(Dataset items)
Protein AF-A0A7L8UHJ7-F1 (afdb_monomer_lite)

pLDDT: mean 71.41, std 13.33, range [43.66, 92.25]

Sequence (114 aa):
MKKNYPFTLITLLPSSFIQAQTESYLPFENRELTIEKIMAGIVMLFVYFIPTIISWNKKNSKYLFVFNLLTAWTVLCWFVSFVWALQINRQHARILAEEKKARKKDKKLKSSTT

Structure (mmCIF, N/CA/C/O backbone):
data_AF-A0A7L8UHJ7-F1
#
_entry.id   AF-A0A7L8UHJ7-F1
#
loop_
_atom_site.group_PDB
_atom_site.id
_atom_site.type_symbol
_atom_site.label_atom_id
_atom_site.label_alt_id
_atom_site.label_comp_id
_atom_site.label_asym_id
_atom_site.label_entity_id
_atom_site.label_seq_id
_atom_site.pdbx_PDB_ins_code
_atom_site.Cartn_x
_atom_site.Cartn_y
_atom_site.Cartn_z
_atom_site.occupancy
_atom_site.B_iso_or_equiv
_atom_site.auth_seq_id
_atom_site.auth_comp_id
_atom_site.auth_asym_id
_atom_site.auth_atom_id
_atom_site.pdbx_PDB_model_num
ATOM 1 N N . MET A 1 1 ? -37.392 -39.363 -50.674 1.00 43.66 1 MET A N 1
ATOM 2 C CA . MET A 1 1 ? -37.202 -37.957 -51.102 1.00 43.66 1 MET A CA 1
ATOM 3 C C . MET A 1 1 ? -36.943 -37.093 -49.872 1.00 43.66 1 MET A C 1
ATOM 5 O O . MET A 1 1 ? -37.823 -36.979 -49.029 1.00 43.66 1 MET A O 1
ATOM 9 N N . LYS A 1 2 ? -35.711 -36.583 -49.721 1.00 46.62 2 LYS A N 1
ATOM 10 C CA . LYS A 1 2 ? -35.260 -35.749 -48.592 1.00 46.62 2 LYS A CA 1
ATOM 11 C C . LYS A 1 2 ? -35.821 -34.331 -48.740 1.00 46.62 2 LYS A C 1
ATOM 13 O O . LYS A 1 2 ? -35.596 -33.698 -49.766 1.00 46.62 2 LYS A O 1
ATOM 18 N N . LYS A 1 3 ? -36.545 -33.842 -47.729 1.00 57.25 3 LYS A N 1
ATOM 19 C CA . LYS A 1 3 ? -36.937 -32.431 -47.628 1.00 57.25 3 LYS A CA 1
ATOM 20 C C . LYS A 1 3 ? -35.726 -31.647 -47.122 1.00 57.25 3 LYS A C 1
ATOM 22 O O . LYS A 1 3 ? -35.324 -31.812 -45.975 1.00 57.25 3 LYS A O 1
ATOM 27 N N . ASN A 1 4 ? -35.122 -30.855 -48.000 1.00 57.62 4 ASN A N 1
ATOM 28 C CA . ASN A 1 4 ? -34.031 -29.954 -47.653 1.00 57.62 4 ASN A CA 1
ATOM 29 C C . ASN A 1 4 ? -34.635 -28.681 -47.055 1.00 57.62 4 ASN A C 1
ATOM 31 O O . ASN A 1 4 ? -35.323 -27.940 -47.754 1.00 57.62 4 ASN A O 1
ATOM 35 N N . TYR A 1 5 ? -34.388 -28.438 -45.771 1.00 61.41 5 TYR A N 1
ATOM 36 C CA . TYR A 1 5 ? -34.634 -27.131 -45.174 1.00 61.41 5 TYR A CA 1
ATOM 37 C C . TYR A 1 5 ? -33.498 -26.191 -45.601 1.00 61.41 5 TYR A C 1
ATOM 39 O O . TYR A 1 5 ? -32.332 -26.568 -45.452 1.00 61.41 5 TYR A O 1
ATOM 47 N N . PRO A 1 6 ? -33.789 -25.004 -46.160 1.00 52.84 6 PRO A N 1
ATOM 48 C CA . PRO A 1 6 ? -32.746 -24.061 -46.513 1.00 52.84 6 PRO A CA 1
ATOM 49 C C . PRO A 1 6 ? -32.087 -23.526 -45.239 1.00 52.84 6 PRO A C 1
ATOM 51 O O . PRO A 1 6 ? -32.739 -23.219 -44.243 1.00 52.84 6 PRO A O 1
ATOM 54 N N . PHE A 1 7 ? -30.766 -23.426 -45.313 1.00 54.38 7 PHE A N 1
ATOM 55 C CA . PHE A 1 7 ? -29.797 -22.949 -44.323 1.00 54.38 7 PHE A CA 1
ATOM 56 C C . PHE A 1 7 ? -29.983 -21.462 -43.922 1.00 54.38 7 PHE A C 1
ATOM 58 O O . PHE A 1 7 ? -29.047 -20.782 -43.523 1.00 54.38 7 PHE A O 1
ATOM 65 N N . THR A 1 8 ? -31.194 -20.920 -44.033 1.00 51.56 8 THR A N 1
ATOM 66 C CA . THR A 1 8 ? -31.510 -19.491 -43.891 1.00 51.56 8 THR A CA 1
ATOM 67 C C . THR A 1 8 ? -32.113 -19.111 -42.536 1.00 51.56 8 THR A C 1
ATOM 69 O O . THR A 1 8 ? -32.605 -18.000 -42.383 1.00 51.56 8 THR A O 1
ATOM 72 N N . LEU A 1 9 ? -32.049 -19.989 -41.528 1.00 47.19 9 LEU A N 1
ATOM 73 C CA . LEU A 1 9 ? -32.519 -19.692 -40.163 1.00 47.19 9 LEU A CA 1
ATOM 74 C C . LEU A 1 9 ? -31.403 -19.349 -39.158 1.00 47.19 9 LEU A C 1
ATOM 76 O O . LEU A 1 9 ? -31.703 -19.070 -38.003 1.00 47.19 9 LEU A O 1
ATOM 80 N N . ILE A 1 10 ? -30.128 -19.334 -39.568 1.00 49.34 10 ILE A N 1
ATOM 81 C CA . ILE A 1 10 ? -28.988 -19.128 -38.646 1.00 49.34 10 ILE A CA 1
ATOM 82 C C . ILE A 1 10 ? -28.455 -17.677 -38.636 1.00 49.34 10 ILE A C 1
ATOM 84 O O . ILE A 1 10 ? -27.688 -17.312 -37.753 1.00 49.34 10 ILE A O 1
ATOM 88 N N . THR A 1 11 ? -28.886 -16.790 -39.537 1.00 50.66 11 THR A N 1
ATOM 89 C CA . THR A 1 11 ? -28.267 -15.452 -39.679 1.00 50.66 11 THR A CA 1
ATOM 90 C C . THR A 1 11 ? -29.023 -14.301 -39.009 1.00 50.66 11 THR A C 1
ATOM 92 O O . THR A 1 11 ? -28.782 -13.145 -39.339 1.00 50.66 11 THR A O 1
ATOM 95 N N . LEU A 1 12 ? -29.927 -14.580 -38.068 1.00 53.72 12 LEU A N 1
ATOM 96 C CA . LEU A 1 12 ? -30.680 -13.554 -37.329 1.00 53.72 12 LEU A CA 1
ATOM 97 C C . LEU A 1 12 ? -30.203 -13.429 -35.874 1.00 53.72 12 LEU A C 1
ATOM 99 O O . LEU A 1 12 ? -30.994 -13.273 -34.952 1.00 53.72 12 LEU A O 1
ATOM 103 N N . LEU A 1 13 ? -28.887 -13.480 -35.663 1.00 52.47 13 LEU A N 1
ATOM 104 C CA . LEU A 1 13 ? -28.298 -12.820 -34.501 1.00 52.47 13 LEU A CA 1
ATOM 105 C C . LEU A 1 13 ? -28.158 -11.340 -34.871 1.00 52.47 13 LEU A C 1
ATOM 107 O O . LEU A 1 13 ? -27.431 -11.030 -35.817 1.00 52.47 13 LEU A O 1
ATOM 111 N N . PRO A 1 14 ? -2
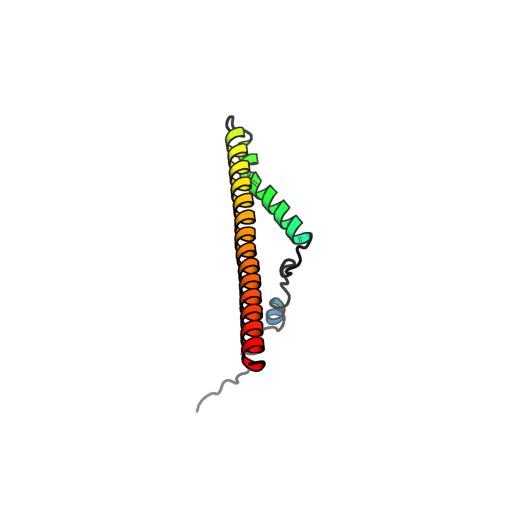8.873 -10.422 -34.199 1.00 54.38 14 PRO A N 1
ATOM 112 C CA . PRO A 1 14 ? -28.755 -9.008 -34.498 1.00 54.38 14 PRO A CA 1
ATOM 113 C C . PRO A 1 14 ? -27.296 -8.597 -34.275 1.00 54.38 14 PRO A C 1
ATOM 115 O O . PRO A 1 14 ? -26.702 -8.881 -33.235 1.00 54.38 14 PRO A O 1
ATOM 118 N N . SER A 1 15 ? -26.703 -7.944 -35.271 1.00 55.19 15 SER A N 1
ATOM 119 C CA . SER A 1 15 ? -25.322 -7.442 -35.258 1.00 55.19 15 SER A CA 1
ATOM 120 C C . SER A 1 15 ? -25.020 -6.519 -34.068 1.00 55.19 15 SER A C 1
ATOM 122 O O . SER A 1 15 ? -23.859 -6.332 -33.711 1.00 55.19 15 SER A O 1
ATOM 124 N N . SER A 1 16 ? -26.048 -6.019 -33.379 1.00 52.66 16 SER A N 1
ATOM 125 C CA . SER A 1 16 ? -25.935 -5.318 -32.099 1.00 52.66 16 SER A CA 1
ATOM 126 C C . SER A 1 16 ? -25.426 -6.192 -30.944 1.00 52.66 16 SER A C 1
ATOM 128 O O . SER A 1 16 ? -24.882 -5.647 -29.988 1.00 52.66 16 SER A O 1
ATOM 130 N N . PHE A 1 17 ? -25.519 -7.524 -31.024 1.00 49.41 17 PHE A N 1
ATOM 131 C CA . PHE A 1 17 ? -24.936 -8.417 -30.016 1.00 49.41 17 PHE A CA 1
ATOM 132 C C . PHE A 1 17 ? -23.431 -8.640 -30.228 1.00 49.41 17 PHE A C 1
ATOM 134 O O . PHE A 1 17 ? -22.699 -8.842 -29.264 1.00 49.41 17 PHE A O 1
ATOM 141 N N . ILE A 1 18 ? -22.947 -8.528 -31.474 1.00 50.00 18 ILE A N 1
ATOM 142 C CA . ILE A 1 18 ? -21.505 -8.541 -31.774 1.00 50.00 18 ILE A CA 1
ATOM 143 C C . ILE A 1 18 ? -20.863 -7.203 -31.378 1.00 50.00 1
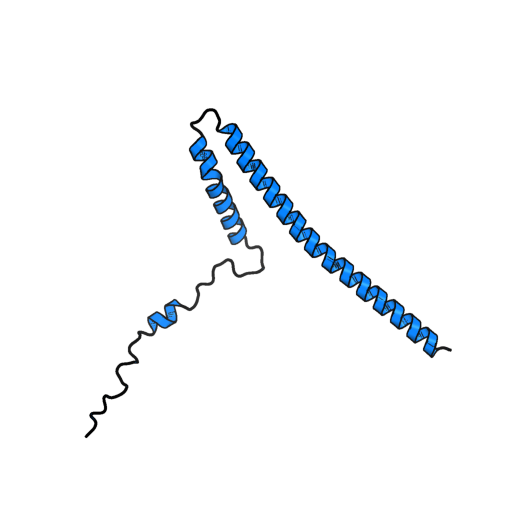8 ILE A C 1
ATOM 145 O O . ILE A 1 18 ? -19.733 -7.184 -30.899 1.00 50.00 18 ILE A O 1
ATOM 149 N N . GLN A 1 19 ? -21.602 -6.092 -31.467 1.00 48.38 19 GLN A N 1
ATOM 150 C CA . GLN A 1 19 ? -21.090 -4.775 -31.078 1.00 48.38 19 GLN A CA 1
ATOM 151 C C . GLN A 1 19 ? -21.088 -4.518 -29.560 1.00 48.38 19 GLN A C 1
ATOM 153 O O . GLN A 1 19 ? -20.401 -3.615 -29.096 1.00 48.38 19 GLN A O 1
ATOM 158 N N . ALA A 1 20 ? -21.782 -5.337 -28.762 1.00 48.31 20 ALA A N 1
ATOM 159 C CA . ALA A 1 20 ? -21.743 -5.250 -27.298 1.00 48.31 20 ALA A CA 1
ATOM 160 C C . ALA A 1 20 ? -20.425 -5.767 -26.678 1.00 48.31 20 ALA A C 1
ATOM 162 O O . ALA A 1 20 ? -20.246 -5.691 -25.464 1.00 48.31 20 ALA A O 1
ATOM 163 N N . GLN A 1 21 ? -19.512 -6.319 -27.487 1.00 49.06 21 GLN A N 1
ATOM 164 C CA . GLN A 1 21 ? -18.226 -6.871 -27.041 1.00 49.06 21 GLN A CA 1
ATOM 165 C C . GLN A 1 21 ? -17.013 -6.051 -27.508 1.00 49.06 21 GLN A C 1
ATOM 167 O O . GLN A 1 21 ? -15.877 -6.459 -27.284 1.00 49.06 21 GLN A O 1
ATOM 172 N N . THR A 1 22 ? -17.214 -4.895 -28.143 1.00 48.44 22 THR A N 1
ATOM 173 C CA . THR A 1 22 ? -16.114 -4.021 -28.567 1.00 48.44 22 THR A CA 1
ATOM 174 C C . THR A 1 22 ? -16.170 -2.746 -27.738 1.00 48.44 22 THR A C 1
ATOM 176 O O . THR A 1 22 ? -17.172 -2.044 -27.737 1.00 48.44 22 THR A O 1
ATOM 179 N N . GLU A 1 23 ? -15.080 -2.467 -27.028 1.00 47.81 23 GLU A N 1
ATOM 180 C CA . GLU A 1 23 ? -14.851 -1.268 -26.220 1.00 47.81 23 GLU A CA 1
ATOM 181 C C . GLU A 1 23 ? -15.304 -1.270 -24.748 1.00 47.81 23 GLU A C 1
ATOM 183 O O . GLU A 1 23 ? -15.627 -0.231 -24.184 1.00 47.81 23 GLU A O 1
ATOM 188 N N . SER A 1 24 ? -15.162 -2.395 -24.039 1.00 49.00 24 SER A N 1
ATOM 189 C CA . SER A 1 24 ? -14.849 -2.313 -22.598 1.00 49.00 24 SER A CA 1
ATOM 190 C C . SER A 1 24 ? -13.354 -2.046 -22.407 1.00 49.00 24 SER A C 1
ATOM 192 O O . SER A 1 24 ? -12.616 -2.895 -21.911 1.00 49.00 24 SER A O 1
ATOM 194 N N . TYR A 1 25 ? -12.894 -0.862 -22.819 1.00 52.41 25 TYR A N 1
ATOM 195 C CA . TYR A 1 25 ? -11.630 -0.320 -22.327 1.00 52.41 25 TYR A CA 1
ATOM 196 C C . TYR A 1 25 ? -11.923 0.012 -20.880 1.00 52.41 25 TYR A C 1
ATOM 198 O O . TYR A 1 25 ? -12.472 1.065 -20.564 1.00 52.41 25 TYR A O 1
ATOM 206 N N . LEU A 1 26 ? -11.624 -0.929 -19.988 1.00 56.94 26 LEU A N 1
ATOM 207 C CA . LEU A 1 26 ? -11.431 -0.565 -18.600 1.00 56.94 26 LEU A CA 1
ATOM 208 C C . LEU A 1 26 ? -10.441 0.609 -18.638 1.00 56.94 26 LEU A C 1
ATOM 210 O O . LEU A 1 26 ? -9.349 0.430 -19.189 1.00 56.94 26 LEU A O 1
ATOM 214 N N . PRO A 1 27 ? -10.775 1.793 -18.090 1.00 51.41 27 PRO A N 1
ATOM 215 C CA . PRO A 1 27 ? -9.928 2.994 -18.177 1.00 51.41 27 PRO A CA 1
ATOM 216 C C . PRO A 1 27 ? -8.541 2.816 -17.518 1.00 51.41 27 PRO A C 1
ATOM 218 O O . PRO A 1 27 ? -7.709 3.712 -17.459 1.00 51.41 27 PRO A O 1
ATOM 221 N N . PHE A 1 28 ? -8.265 1.609 -17.029 1.00 52.00 28 PHE A N 1
ATOM 222 C CA . PHE A 1 28 ? -7.108 1.198 -16.271 1.00 52.00 28 PHE A CA 1
ATOM 223 C C . PHE A 1 28 ? -6.159 0.262 -17.060 1.00 52.00 28 PHE A C 1
ATOM 225 O O . PHE A 1 28 ? -5.166 -0.196 -16.495 1.00 52.00 28 PHE A O 1
ATOM 232 N N . GLU A 1 29 ? -6.396 -0.034 -18.344 1.00 60.16 29 GLU A N 1
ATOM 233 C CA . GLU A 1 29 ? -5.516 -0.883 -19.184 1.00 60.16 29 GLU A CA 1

* REQUIREMENT:
In the entries above, one line contains "ATOM 195 C CA" and another contains "ATOM 206 N N". Reproduce exactly those two lines and the lines between them, nothing else.

* YOUR SOLUTION:
ATOM 195 C CA . TYR A 1 25 ? -11.630 -0.320 -22.327 1.00 52.41 25 TYR A CA 1
ATOM 196 C C . TYR A 1 25 ? -11.923 0.012 -20.880 1.00 52.41 25 TYR A C 1
ATOM 198 O O . TYR A 1 25 ? -12.472 1.065 -20.564 1.00 52.41 25 TYR A O 1
ATOM 206 N N . LEU A 1 26 ? -11.624 -0.929 -19.988 1.00 56.94 26 LEU A N 1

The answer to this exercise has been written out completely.